Your survey was sent to four of those groups (FHI, MIRI, CHAI, Open Phil), subtracting OpenAI, ‘recent OpenAI’, and DeepMind. Yours was also sent to CSER, Mila, Partnership on AI, CSET, CLR, FLI, AI Impacts, GCRI, and various independent researchers recommended by these groups. So your survey has fewer AI researchers, more small groups, and more groups that don’t have AGI/TAI as their top focus.
You attempted to restrict your survey to people “who have taken time to form their own views about existential risk from AI”, whereas I attempted to restrict to anyone “who researches long-term AI topics, or who has done a lot of past work on such topics”. So I’d naively expect my population to include more people who (e.g.) work on AI alignment but haven’t thought a bunch about risk forecasting; and I’d naively expect your population to include more people who have spent a day carefully crafting an AI x-risk prediction, but primarily work in biosecurity or some other area. That’s just a guess on my part, though.

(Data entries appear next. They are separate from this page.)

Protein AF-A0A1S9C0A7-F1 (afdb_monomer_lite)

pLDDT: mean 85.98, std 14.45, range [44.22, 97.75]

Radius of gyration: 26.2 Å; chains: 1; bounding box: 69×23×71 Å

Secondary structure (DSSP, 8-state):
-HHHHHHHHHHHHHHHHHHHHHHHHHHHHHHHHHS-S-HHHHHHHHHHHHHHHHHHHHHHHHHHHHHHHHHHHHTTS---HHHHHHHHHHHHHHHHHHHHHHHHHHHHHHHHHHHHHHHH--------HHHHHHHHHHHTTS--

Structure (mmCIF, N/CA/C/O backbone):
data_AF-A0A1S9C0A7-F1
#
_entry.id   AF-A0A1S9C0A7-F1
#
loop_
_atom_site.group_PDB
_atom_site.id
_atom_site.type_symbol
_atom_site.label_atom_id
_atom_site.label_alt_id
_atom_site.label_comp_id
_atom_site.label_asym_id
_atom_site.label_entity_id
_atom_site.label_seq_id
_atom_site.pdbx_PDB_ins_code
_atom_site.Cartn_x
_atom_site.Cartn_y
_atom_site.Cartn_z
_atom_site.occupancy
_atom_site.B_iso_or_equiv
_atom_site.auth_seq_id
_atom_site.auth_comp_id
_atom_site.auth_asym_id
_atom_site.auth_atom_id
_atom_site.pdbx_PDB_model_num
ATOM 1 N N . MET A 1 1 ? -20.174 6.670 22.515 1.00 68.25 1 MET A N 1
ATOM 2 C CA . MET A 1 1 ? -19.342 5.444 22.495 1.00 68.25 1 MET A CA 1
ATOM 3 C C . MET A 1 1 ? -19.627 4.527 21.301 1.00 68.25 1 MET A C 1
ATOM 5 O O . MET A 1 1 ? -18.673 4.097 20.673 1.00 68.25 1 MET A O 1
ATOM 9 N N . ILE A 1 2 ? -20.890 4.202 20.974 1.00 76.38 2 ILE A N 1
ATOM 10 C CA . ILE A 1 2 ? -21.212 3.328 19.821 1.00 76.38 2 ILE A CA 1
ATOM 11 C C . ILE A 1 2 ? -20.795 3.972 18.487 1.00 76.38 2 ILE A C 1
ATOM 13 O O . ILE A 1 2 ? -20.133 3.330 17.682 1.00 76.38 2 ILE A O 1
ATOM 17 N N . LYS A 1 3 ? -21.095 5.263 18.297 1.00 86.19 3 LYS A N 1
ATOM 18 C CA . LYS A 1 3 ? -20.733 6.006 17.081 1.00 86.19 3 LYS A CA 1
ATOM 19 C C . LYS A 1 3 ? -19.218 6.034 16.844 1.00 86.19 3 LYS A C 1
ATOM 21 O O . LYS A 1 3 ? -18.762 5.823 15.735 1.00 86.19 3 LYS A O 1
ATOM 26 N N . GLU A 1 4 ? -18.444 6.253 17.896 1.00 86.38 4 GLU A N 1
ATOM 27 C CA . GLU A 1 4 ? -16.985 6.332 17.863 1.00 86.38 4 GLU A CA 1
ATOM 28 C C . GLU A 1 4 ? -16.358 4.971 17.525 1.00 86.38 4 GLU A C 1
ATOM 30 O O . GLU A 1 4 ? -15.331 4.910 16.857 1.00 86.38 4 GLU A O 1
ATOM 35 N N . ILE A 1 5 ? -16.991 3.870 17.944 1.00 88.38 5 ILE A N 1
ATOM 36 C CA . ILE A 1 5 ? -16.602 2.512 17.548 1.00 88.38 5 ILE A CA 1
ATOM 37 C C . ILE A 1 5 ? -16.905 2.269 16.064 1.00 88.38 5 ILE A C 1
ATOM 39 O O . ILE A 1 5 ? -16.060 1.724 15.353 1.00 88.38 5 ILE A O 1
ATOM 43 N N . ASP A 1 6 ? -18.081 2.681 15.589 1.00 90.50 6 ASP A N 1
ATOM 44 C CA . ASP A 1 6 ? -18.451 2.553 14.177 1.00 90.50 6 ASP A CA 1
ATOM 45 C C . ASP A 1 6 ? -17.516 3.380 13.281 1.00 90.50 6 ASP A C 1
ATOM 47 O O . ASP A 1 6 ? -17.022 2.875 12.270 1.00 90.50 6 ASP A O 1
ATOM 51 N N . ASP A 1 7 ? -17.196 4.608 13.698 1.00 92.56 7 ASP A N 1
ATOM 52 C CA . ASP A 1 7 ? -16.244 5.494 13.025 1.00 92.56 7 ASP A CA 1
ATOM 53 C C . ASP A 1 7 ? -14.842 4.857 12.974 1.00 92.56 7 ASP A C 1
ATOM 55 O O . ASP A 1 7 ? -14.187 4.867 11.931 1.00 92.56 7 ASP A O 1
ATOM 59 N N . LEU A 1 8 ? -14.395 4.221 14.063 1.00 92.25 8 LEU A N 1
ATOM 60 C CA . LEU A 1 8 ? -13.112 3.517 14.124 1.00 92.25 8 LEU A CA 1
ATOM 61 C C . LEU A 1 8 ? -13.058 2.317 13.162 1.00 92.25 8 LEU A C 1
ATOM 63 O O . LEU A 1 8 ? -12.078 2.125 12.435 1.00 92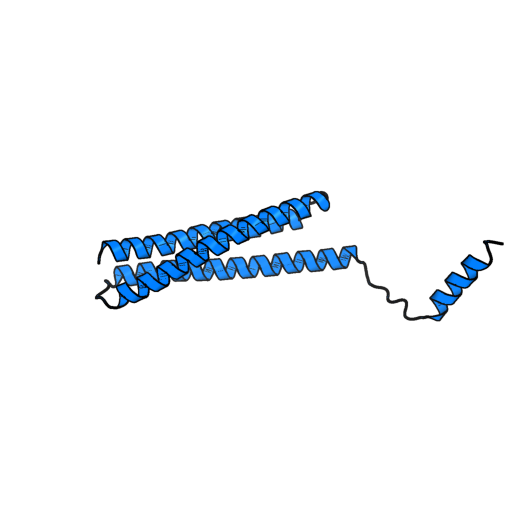.25 8 LEU A O 1
ATOM 67 N N . ILE A 1 9 ? -14.125 1.516 13.123 1.00 93.00 9 ILE A N 1
ATOM 68 C CA . ILE A 1 9 ? -14.244 0.398 12.182 1.00 93.00 9 ILE A CA 1
ATOM 69 C C . ILE A 1 9 ? -14.237 0.929 10.745 1.00 93.00 9 ILE A C 1
ATOM 71 O O . ILE A 1 9 ? -13.549 0.361 9.893 1.00 93.00 9 ILE A O 1
ATOM 75 N N . GLN A 1 10 ? -14.951 2.018 10.467 1.00 94.88 10 GLN A N 1
ATOM 76 C CA . GLN A 1 10 ? -14.987 2.610 9.134 1.00 94.88 10 GLN A CA 1
ATOM 77 C C . GLN A 1 10 ? -13.615 3.143 8.706 1.00 94.88 10 GLN A C 1
ATOM 79 O O . GLN A 1 10 ? -13.187 2.860 7.590 1.00 94.88 10 GLN A O 1
ATOM 84 N N . LEU A 1 11 ? -12.881 3.820 9.595 1.00 94.88 11 LEU A N 1
ATOM 85 C CA . LEU A 1 11 ? -11.515 4.279 9.324 1.00 94.88 11 LEU A CA 1
ATOM 86 C C . LEU A 1 11 ? -10.592 3.117 8.939 1.00 94.88 11 LEU A C 1
ATOM 88 O O . LEU A 1 11 ? -9.878 3.212 7.943 1.00 94.88 11 LEU A O 1
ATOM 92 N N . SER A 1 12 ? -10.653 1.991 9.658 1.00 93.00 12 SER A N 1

Overall, your methods for choosing who to include seem super reasonable to me -- perhaps more natural than mine, even. Part of why I ran my survey was just the suspicion that there’s a lot of disagreement between orgs and between different types of AI safety researcher, such that it makes a large difference which groups we include. I’d be interested in an analysis of that question; eyeballing my chart, it looks to me like there is a fair amount of disagreement like that (even if we ignore MIRI).

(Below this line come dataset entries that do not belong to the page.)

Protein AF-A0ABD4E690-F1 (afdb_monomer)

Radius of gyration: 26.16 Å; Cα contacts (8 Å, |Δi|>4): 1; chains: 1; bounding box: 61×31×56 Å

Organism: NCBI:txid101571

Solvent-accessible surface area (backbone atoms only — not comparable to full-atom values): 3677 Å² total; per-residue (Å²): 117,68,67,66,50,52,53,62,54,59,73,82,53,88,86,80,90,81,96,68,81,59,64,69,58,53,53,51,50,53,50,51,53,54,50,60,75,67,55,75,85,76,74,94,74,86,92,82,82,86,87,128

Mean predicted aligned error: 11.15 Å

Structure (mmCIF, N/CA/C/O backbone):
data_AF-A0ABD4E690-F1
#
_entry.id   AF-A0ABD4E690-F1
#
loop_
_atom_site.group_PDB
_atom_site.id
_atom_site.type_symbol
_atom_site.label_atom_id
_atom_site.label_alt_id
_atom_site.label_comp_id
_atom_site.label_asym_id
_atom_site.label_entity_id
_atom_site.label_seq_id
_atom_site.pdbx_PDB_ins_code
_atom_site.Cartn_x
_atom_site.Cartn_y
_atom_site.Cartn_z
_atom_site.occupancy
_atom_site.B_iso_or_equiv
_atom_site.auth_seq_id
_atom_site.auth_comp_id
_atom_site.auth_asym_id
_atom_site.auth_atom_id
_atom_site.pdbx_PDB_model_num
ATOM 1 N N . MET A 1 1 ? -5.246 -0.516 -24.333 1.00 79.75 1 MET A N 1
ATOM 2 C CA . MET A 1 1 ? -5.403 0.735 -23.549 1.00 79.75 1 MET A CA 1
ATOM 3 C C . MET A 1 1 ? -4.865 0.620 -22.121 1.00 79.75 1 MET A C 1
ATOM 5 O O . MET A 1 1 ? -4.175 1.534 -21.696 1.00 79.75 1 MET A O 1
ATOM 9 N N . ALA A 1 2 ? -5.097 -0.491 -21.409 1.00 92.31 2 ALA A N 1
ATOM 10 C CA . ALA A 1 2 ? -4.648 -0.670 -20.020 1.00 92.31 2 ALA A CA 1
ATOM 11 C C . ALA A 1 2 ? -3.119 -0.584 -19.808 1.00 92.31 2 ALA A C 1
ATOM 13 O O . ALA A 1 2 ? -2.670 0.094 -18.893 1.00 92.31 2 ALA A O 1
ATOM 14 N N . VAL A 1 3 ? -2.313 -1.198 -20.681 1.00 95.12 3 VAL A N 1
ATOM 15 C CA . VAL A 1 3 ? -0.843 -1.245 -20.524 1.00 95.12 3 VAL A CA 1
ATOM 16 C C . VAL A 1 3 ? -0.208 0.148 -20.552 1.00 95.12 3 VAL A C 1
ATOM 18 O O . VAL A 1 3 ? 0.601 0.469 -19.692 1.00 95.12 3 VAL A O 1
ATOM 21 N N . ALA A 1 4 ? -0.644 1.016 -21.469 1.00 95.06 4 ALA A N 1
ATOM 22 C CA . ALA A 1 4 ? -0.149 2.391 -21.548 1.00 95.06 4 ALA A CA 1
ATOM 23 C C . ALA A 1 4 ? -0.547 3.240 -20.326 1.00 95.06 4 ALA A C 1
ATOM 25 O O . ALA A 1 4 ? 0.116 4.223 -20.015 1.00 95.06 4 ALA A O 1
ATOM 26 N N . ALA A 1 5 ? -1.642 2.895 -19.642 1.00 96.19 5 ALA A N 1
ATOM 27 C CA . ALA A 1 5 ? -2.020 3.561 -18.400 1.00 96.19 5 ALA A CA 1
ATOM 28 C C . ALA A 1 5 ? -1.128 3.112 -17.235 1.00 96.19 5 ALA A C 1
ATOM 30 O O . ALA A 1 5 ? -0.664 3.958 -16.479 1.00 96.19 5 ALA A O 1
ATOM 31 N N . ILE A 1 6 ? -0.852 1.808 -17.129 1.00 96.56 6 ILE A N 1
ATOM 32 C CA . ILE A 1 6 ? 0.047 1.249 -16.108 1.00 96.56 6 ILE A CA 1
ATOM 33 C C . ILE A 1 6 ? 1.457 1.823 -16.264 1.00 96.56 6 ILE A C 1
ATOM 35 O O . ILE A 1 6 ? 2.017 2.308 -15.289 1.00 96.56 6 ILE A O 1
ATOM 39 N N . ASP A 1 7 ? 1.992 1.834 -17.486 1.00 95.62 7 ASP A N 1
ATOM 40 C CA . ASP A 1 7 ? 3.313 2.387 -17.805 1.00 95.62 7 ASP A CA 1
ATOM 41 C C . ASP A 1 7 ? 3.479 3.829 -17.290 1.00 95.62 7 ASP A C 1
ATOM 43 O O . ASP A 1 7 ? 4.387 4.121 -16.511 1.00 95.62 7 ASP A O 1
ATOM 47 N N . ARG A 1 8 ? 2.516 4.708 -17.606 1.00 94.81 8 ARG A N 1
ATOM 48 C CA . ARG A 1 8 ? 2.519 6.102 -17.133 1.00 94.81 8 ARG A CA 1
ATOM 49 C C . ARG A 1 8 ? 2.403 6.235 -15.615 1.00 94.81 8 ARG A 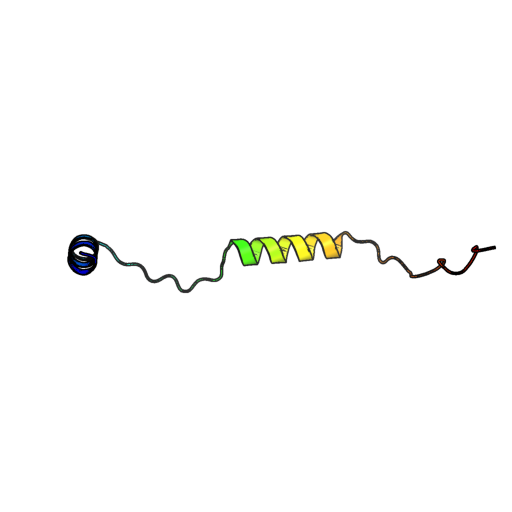C 1
ATOM 51 O O . ARG A 1 8 ? 2.997 7.149 -15.053 1.00 94.81 8 ARG A O 1
ATOM 58 N N . LEU A 1 9 ? 1.634 5.365 -14.956 1.00 96.00 9 LEU A N 1
ATOM 59 C CA . LEU A 1 9 ? 1.509 5.374 -13.496 1.00 96.00 9 LEU A CA 1
ATOM 60 C C . LEU A 1 9 ? 2.819 4.945 -12.830 1.00 96.00 9 LEU A C 1
ATOM 62 O O . LEU A 1 9 ? 3.228 5.557 -11.851 1.00 96.00 9 LEU A O 1
ATOM 66 N N . VAL A 1 10 ? 3.493 3.926 -13.358 1.00 96.75 10 VAL A N 1
ATOM 67 C CA . VAL A 1 10 ? 4.710 3.367 -12.753 1.00 96.75 10 VAL A CA 1
ATOM 68 C C . VAL A 1 10 ? 5.934 4.259 -12.994 1.00 96.75 10 VAL A C 1
ATOM 70 O O . VAL A 1 10 ? 6.809 4.319 -12.135 1.00 96.75 10 VAL A O 1
ATOM 73 N N . HIS A 1 11 ? 5.983 4.998 -14.107 1.00 97.50 11 HIS A N 1
ATOM 74 C CA . HIS A 1 11 ? 7.150 5.790 -14.514 1.00 97.50 11 HIS A CA 1
ATOM 75 C C . HIS A 1 11 ? 7.631 6.828 -13.479 1.00 97.50 11 HIS A C 1
ATOM 77 O O . HIS A 1 11 ? 8.833 7.024 -13.323 1.00 97.50 11 HIS A O 1
ATOM 83 N N . HIS A 1 12 ? 6.717 7.485 -12.759 1.00 97.00 12 HIS A N 1
ATOM 84 C CA . HIS A 1 12 ? 7.045 8.470 -11.718 1.00 97.00 12 HIS A CA 1
ATOM 85 C C . HIS A 1 12 ? 6.230 8.202 -10.443 1.00 97.00 12 HIS A C 1
ATOM 87 O O . HIS A 1 12 ? 5.526 9.068 -9.919 1.00 97.00 12 HIS A O 1
ATOM 93 N N . SER A 1 13 ? 6.296 6.965 -9.953 1.00 97.12 13 SER A N 1
ATOM 94 C CA . SER A 1 13 ? 5.679 6.575 -8.686 1.00 97.12 13 SER A CA 1
ATOM 95 C C . SER A 1 13 ? 6.713 6.091 -7.686 1.00 97.12 13 SER A C 1
ATOM 97 O O . SER A 1 13 ? 7.647 5.372 -8.027 1.00 97.12 13 SER A O 1
ATOM 99 N N . THR A 1 14 ? 6.471 6.405 -6.420 1.00 97.44 14 THR A N 1
ATOM 100 C CA . THR A 1 14 ? 7.084 5.690 -5.302 1.00 97.44 14 THR A CA 1
ATOM 101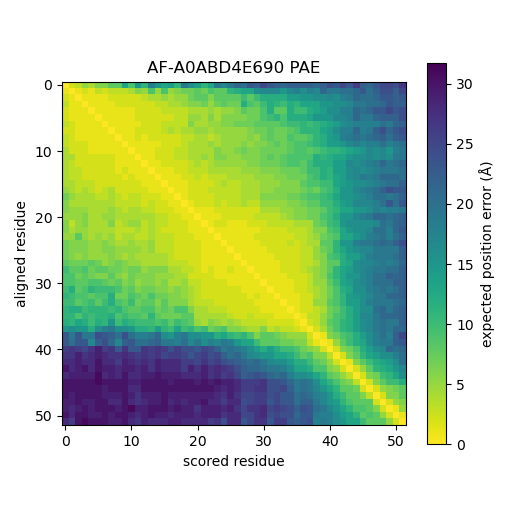 C C . THR A 1 14 ? 6.121 4.587 -4.885 1.00 97.44 14 THR A C 1
ATOM 103 O O . THR A 1 14 ? 5.017 4.867 -4.418 1.00 97.44 14 THR A O 1
ATOM 106 N N . ILE A 1 15 ? 6.511 3.332 -5.095 1.00 96.38 15 ILE A N 1
ATOM 107 C CA . ILE A 1 15 ? 5.669 2.170 -4.800 1.00 96.38 15 ILE A CA 1
ATOM 108 C C . ILE A 1 15 ? 5.910 1.732 -3.355 1.00 96.38 15 ILE A C 1
ATOM 110 O O . ILE A 1 15 ? 7.050 1.497 -2.957 1.00 96.38 15 ILE A O 1
ATOM 114 N N . PHE A 1 16 ? 4.830 1.594 -2.586 1.00 97.31 16 PHE A N 1
ATOM 115 C CA . PHE A 1 16 ? 4.860 1.060 -1.227 1.00 97.31 16 PHE A CA 1
ATOM 116 C C . PHE 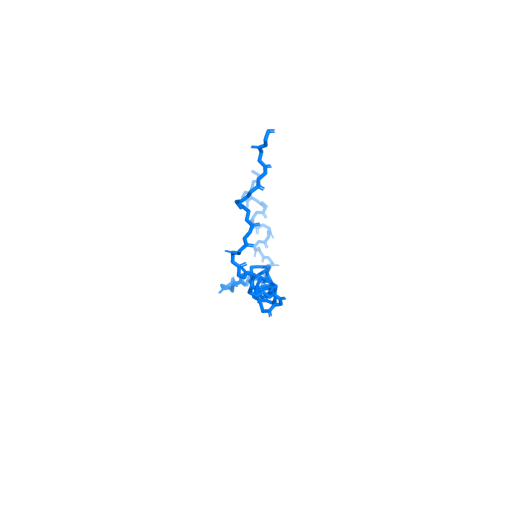A 1 16 ? 4.109 -0.264 -1.166 1.00 97.31 16 PHE A C 1
ATOM 118 O O . PHE A 1 16 ? 2.956 -0.354 -1.589 1.00 97.31 16 PHE A O 1
ATOM 125 N N . GLU A 1 17 ? 4.746 -1.273 -0.585 1.00 96.31 17 GLU A N 1
ATOM 126 C CA . GLU A 1 17 ? 4.108 -2.544 -0.267 1.00 96.31 17 GLU A CA 1
ATOM 127 C C . GLU A 1 17 ? 3.667 -2.535 1.199 1.00 96.31 17 GLU A C 1
ATOM 129 O O . GLU A 1 17 ? 4.479 -2.362 2.109 1.00 96.31 17 GLU A O 1
ATOM 134 N N . LEU A 1 18 ? 2.365 -2.695 1.437 1.00 95.06 18 LEU A N 1
ATOM 135 C CA . LEU A 1 18 ? 1.776 -2.665 2.774 1.00 95.06 18 LEU A CA 1
ATOM 136 C C . LEU A 1 18 ? 1.098 -4.006 3.074 1.00 95.06 18 LEU A C 1
ATOM 138 O O . LEU A 1 18 ? -0.056 -4.220 2.715 1.00 95.06 18 LEU A O 1
ATOM 142 N N . ASN A 1 19 ? 1.797 -4.886 3.790 1.00 94.81 19 ASN A N 1
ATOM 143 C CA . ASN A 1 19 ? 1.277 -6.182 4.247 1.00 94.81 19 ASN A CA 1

Oh, your survey also frames the questions very differently, in a way that seems important to me. You give multiple-choice questions like :
… whereas I just asked for a probability.
Overall, you give fourteen options for probabilities below 10%, and two options above 90%. (One of which is the dreaded-by-rationalists “100%”.)
By giving many fine gradations of ‘AI x-risk is low probability’ without giving as many gradations of ‘AI x-risk is high probability’, you’re communicating that low-probability answers are more normal/natural/expected.
The low probabilities are also listed first, which is a natural choice but could still have a priming effect. (Anchoring to 0.0001% and adjusting from that point, versus anchoring to 95%.) On my screen’s resolution, you have to scroll down three pages to even see numbers as high as 65% or 80%. I lean toward thinking ‘low probabilities listed first’ wasn’t a big factor, though.
My survey’s also a lot shorter than yours, so I could imagine it filtering for respondents who are busier, lazier, less interested in the topic, less interested in helping produce good survey data, etc.